Hoje, depois de vários anos decorridos, nem duvido que não se pode ter a intenção de adaptar o passado à imagem do presente, muito menos sabendo tão pouco do passado. Aliás, o ignorante costuma achar que o antigamente é apenas pouco distante, à medida da sua curta vista, e a mesmo tempo vê o passado mais distante como algo irreal e mítico, tanto quanto a sua imaginação possa. Contudo, nem mesmo conhecendo razoavelmente o passado o poderíamos adaptar ao presente, tão somente porque o passado é inalterável, claro! Por isto, e lá vêm a ignorância e mais a arrogância descontraída, muitos se negam a conhecer bem o passado para melhor fazer o presente pelos princípios que não passam (o mesmo a respeito dos conceitos, das ideias, das crenças, das palavras etc...)

No outro dia aconteceu que determinada conversa emperrava, porque o meu interlocutor usava num outro sentido da palavra violência. Interessante?! Para ele a "violência" é algo necessariamente mau, brutal, e rima muito bem com violência doméstica, como se fossem duas coisas inseparáveis. Assustado com este crime dos meios de comunicação, que são os primeiros a divulgar incansavelmente estes maus usos, prontifiquei-me a explicar o sentido da palavra "violência".

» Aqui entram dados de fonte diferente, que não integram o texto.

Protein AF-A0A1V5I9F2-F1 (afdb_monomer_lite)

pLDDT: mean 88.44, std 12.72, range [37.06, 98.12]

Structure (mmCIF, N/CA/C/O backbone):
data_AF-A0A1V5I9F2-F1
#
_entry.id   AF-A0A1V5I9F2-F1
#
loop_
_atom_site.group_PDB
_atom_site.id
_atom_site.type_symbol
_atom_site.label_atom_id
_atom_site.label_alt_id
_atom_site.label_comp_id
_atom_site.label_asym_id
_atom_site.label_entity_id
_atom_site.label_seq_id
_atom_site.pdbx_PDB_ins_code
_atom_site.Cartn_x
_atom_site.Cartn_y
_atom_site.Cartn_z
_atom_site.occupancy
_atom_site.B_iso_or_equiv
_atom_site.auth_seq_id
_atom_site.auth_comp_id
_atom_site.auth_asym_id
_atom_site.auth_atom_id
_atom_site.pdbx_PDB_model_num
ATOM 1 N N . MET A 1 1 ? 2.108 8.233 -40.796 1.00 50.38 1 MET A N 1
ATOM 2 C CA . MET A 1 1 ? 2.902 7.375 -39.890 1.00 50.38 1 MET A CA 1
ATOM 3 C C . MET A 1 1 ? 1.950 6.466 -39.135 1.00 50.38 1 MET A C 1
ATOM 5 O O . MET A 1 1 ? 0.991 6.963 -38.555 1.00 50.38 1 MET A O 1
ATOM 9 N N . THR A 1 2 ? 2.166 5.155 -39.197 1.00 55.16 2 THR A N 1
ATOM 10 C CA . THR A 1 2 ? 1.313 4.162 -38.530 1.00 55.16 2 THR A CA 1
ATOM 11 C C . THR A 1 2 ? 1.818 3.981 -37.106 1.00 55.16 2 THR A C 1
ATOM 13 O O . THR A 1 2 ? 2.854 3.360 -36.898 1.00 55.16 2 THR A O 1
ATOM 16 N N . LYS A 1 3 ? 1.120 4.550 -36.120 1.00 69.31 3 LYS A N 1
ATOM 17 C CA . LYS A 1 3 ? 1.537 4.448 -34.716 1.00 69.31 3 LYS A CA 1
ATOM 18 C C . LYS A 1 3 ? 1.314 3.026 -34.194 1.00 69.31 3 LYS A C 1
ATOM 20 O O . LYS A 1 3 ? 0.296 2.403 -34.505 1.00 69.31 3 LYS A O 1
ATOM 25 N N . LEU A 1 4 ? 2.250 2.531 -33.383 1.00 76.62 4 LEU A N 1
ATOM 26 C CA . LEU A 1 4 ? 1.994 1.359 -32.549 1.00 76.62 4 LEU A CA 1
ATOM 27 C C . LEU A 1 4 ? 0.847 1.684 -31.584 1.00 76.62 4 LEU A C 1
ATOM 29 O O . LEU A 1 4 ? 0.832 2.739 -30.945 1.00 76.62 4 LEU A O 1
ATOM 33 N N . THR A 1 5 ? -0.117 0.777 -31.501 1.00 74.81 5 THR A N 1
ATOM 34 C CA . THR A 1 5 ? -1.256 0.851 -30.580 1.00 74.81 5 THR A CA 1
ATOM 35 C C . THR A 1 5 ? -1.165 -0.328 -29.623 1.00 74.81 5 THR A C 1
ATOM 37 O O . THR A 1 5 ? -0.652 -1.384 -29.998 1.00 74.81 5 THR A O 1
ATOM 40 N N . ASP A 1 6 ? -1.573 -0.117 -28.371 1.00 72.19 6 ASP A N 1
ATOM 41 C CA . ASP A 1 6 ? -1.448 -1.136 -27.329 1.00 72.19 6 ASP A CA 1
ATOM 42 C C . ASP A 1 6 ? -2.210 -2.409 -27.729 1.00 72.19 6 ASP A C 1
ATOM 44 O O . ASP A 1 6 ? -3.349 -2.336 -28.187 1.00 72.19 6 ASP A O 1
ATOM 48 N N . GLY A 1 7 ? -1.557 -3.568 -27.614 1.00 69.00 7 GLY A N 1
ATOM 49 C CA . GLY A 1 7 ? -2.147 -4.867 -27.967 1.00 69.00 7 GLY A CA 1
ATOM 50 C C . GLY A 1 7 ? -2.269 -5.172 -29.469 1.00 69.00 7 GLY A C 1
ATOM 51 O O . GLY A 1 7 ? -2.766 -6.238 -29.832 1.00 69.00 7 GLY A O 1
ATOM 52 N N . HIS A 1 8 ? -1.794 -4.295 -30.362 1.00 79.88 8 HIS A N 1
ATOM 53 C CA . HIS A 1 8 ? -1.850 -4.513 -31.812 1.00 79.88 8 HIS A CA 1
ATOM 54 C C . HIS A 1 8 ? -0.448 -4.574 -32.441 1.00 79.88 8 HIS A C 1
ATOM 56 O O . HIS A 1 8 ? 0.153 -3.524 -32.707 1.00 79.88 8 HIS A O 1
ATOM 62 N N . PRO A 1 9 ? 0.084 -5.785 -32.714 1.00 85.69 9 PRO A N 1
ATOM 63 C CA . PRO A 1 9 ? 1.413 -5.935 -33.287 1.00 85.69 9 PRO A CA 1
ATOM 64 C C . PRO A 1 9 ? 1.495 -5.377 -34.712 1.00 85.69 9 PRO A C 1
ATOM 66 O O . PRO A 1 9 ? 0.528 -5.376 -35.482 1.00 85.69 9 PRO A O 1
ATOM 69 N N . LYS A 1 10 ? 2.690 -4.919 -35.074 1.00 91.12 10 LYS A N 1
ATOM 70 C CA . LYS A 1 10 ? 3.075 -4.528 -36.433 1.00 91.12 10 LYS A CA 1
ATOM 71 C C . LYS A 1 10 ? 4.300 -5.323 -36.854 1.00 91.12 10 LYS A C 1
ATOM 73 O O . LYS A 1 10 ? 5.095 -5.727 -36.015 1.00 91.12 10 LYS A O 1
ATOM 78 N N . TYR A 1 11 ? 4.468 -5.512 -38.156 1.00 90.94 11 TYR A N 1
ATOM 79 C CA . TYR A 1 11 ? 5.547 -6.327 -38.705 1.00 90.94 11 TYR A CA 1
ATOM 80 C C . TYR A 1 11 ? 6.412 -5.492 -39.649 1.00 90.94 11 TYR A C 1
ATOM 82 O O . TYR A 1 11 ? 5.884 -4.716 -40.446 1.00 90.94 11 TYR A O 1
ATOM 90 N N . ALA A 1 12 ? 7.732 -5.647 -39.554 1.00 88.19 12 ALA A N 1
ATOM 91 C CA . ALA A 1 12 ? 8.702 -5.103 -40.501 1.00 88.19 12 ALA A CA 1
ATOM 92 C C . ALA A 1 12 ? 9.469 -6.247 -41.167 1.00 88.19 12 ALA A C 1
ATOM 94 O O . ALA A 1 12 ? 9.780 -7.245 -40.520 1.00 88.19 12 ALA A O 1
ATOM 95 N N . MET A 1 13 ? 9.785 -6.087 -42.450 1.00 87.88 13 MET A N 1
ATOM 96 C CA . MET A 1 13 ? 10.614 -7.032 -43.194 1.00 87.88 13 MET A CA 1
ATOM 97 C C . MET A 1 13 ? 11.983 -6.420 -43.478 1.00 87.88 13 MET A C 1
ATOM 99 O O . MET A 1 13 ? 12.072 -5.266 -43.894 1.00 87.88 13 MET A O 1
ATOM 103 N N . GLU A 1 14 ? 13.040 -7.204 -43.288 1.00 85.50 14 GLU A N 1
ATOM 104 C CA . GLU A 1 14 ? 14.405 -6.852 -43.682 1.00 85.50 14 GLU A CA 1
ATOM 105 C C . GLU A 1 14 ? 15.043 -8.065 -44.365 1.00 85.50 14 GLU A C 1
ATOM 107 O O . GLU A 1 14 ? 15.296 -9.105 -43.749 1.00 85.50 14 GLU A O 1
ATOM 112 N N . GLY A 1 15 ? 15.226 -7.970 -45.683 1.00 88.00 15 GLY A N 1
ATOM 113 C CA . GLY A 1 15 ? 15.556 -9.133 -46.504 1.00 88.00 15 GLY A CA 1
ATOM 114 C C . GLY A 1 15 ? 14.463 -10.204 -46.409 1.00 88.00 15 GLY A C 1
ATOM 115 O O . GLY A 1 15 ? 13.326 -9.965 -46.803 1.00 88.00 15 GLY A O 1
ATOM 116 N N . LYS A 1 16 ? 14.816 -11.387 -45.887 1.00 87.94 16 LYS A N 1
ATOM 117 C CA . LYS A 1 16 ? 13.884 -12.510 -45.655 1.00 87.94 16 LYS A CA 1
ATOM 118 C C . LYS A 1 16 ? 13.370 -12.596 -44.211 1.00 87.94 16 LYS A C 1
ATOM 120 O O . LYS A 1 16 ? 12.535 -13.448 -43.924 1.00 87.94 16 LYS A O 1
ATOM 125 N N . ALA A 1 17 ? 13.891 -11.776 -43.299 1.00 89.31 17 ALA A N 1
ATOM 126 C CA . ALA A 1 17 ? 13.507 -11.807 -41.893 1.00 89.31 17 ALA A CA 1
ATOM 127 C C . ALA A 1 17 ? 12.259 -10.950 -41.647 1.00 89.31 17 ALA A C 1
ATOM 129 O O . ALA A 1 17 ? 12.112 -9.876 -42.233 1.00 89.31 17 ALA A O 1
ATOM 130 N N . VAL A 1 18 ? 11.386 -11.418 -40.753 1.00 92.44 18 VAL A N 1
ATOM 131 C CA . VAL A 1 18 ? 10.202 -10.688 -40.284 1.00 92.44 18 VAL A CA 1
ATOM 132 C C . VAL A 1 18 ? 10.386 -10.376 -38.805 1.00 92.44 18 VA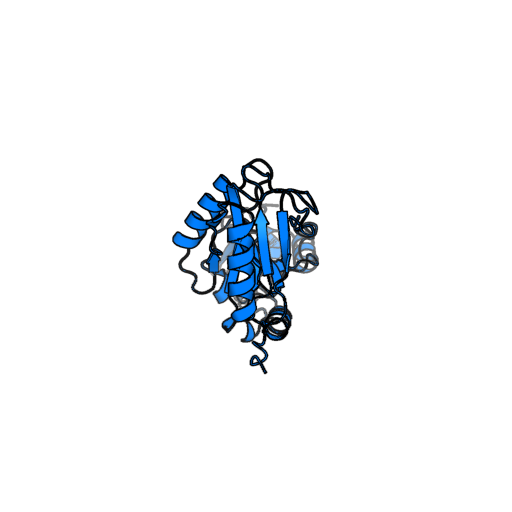L A C 1
ATOM 134 O O . VAL A 1 18 ? 10.602 -11.280 -37.999 1.00 92.44 18 VAL A O 1
ATOM 137 N N . PHE A 1 19 ? 10.283 -9.100 -38.450 1.00 93.56 19 PHE A N 1
ATOM 138 C CA . PHE A 1 19 ? 10.365 -8.626 -37.075 1.00 93.56 19 PHE A CA 1
ATOM 139 C C . PHE A 1 19 ? 9.004 -8.136 -36.605 1.00 93.56 19 PHE A C 1
ATOM 141 O O . PHE A 1 19 ? 8.368 -7.308 -37.258 1.00 93.56 19 PHE A O 1
ATOM 148 N N . GLU A 1 20 ? 8.563 -8.649 -35.464 1.00 92.81 20 GLU A N 1
ATOM 149 C CA . GLU A 1 20 ? 7.338 -8.233 -34.800 1.00 92.81 20 GLU A CA 1
ATOM 150 C C . GLU A 1 20 ? 7.653 -7.082 -33.847 1.00 92.81 20 GLU A C 1
ATOM 152 O O . GLU A 1 20 ? 8.601 -7.156 -33.065 1.00 92.81 20 GLU A O 1
ATOM 157 N N . MET A 1 21 ? 6.847 -6.029 -33.912 1.00 93.50 21 MET A N 1
ATOM 158 C CA . MET A 1 21 ? 6.900 -4.879 -33.024 1.00 93.50 21 MET A CA 1
ATOM 159 C C . MET A 1 21 ? 5.581 -4.741 -32.277 1.00 93.50 21 MET A C 1
ATOM 161 O O . MET A 1 21 ? 4.510 -4.769 -32.888 1.00 93.50 21 MET A O 1
ATOM 165 N N . LYS A 1 22 ? 5.658 -4.552 -30.962 1.00 91.06 22 LYS A N 1
ATOM 166 C CA . LYS A 1 22 ? 4.500 -4.394 -30.078 1.00 91.06 22 LYS A CA 1
ATOM 167 C C . LYS A 1 22 ? 4.666 -3.167 -29.199 1.00 91.06 22 LYS A C 1
ATOM 169 O O . LYS A 1 22 ? 5.780 -2.711 -28.937 1.00 91.06 22 LYS A O 1
ATOM 174 N N . LYS A 1 23 ? 3.534 -2.639 -28.748 1.00 85.31 23 LYS A N 1
ATOM 175 C CA . LYS A 1 23 ? 3.482 -1.631 -27.699 1.00 85.31 23 LYS A CA 1
ATOM 176 C C . LYS A 1 23 ? 2.703 -2.194 -26.522 1.00 85.31 23 LYS A C 1
ATOM 178 O O . LYS A 1 23 ? 1.571 -2.636 -26.698 1.00 85.31 23 LYS A O 1
ATOM 183 N N . ASP A 1 24 ? 3.340 -2.130 -25.359 1.00 76.69 24 ASP A N 1
ATOM 184 C CA . ASP A 1 24 ? 2.790 -2.549 -24.076 1.00 76.69 24 ASP A CA 1
ATOM 185 C C . ASP A 1 24 ? 3.015 -1.410 -23.069 1.00 76.69 24 ASP A C 1
ATOM 187 O O . ASP A 1 24 ? 4.052 -1.321 -22.394 1.00 76.69 24 ASP A O 1
ATOM 191 N N . GLY A 1 25 ? 2.084 -0.458 -22.997 1.00 70.69 25 GLY A N 1
ATOM 192 C CA . GLY A 1 25 ? 2.229 0.764 -22.201 1.00 70.69 25 GLY A CA 1
ATOM 193 C C . GLY A 1 25 ? 3.381 1.649 -22.719 1.00 70.69 25 GLY A C 1
ATOM 194 O O . GLY A 1 25 ? 3.377 2.008 -23.895 1.00 70.69 25 GLY A O 1
ATOM 195 N N . PRO A 1 26 ? 4.382 2.035 -21.893 1.00 72.31 26 PRO A N 1
ATOM 196 C CA . PRO A 1 26 ? 5.536 2.825 -22.358 1.00 72.31 26 PRO A CA 1
ATOM 197 C C . PRO A 1 26 ? 6.578 2.045 -23.182 1.00 72.31 26 PRO A C 1
ATOM 199 O O . PRO A 1 26 ? 7.509 2.652 -23.714 1.00 72.31 26 PRO A O 1
ATOM 202 N N . VAL A 1 27 ? 6.474 0.714 -23.261 1.00 84.38 27 VAL A N 1
ATOM 203 C CA . VAL A 1 27 ? 7.491 -0.131 -23.902 1.00 84.38 27 VAL A CA 1
ATOM 204 C C . VAL A 1 27 ? 7.118 -0.360 -25.359 1.00 84.38 27 VAL A C 1
ATOM 206 O O . VAL A 1 27 ? 6.046 -0.884 -25.650 1.00 84.38 27 VAL A O 1
ATOM 209 N N . HIS A 1 28 ? 8.031 -0.010 -26.262 1.00 91.50 28 HIS A N 1
ATOM 210 C CA . HIS A 1 28 ? 8.015 -0.467 -27.647 1.00 91.50 28 HIS A CA 1
ATOM 211 C C . HIS A 1 28 ? 9.005 -1.626 -27.775 1.00 91.50 28 HIS A C 1
ATOM 213 O O . HIS A 1 28 ? 10.211 -1.428 -27.608 1.00 91.50 28 HIS A O 1
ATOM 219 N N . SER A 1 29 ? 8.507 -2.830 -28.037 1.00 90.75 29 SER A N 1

Assim, fiz uma recolha desta palavra em textos e contextos ao longo dos tempos, mas acabei por superar em quantidade o necessário para apresentar àquele tal interlocutor.Como o material é muito, publicá-lo-hei em vários artigos:


Anticorpos fazem violência ao câncer

VIOLÊNCIA
recolha

Sermões do P. António Vieira da Companhia de Jesus Pregador de Sua Magestade”, Tomo XII. LISBOA, 1699:

(pág. 61) “ Sim; é tão grande a violência numa criatura racional o calar, que chega a fazer em poucos dias o que não pode fazer a morte em minutos anos (…). E qual será a razão? É porque a morte é violência da vida animal, e o silêncio é violência da vida racional. Pela vida nos distinguimos dos mortos, pela fala nos diferenciamos dos brutos;”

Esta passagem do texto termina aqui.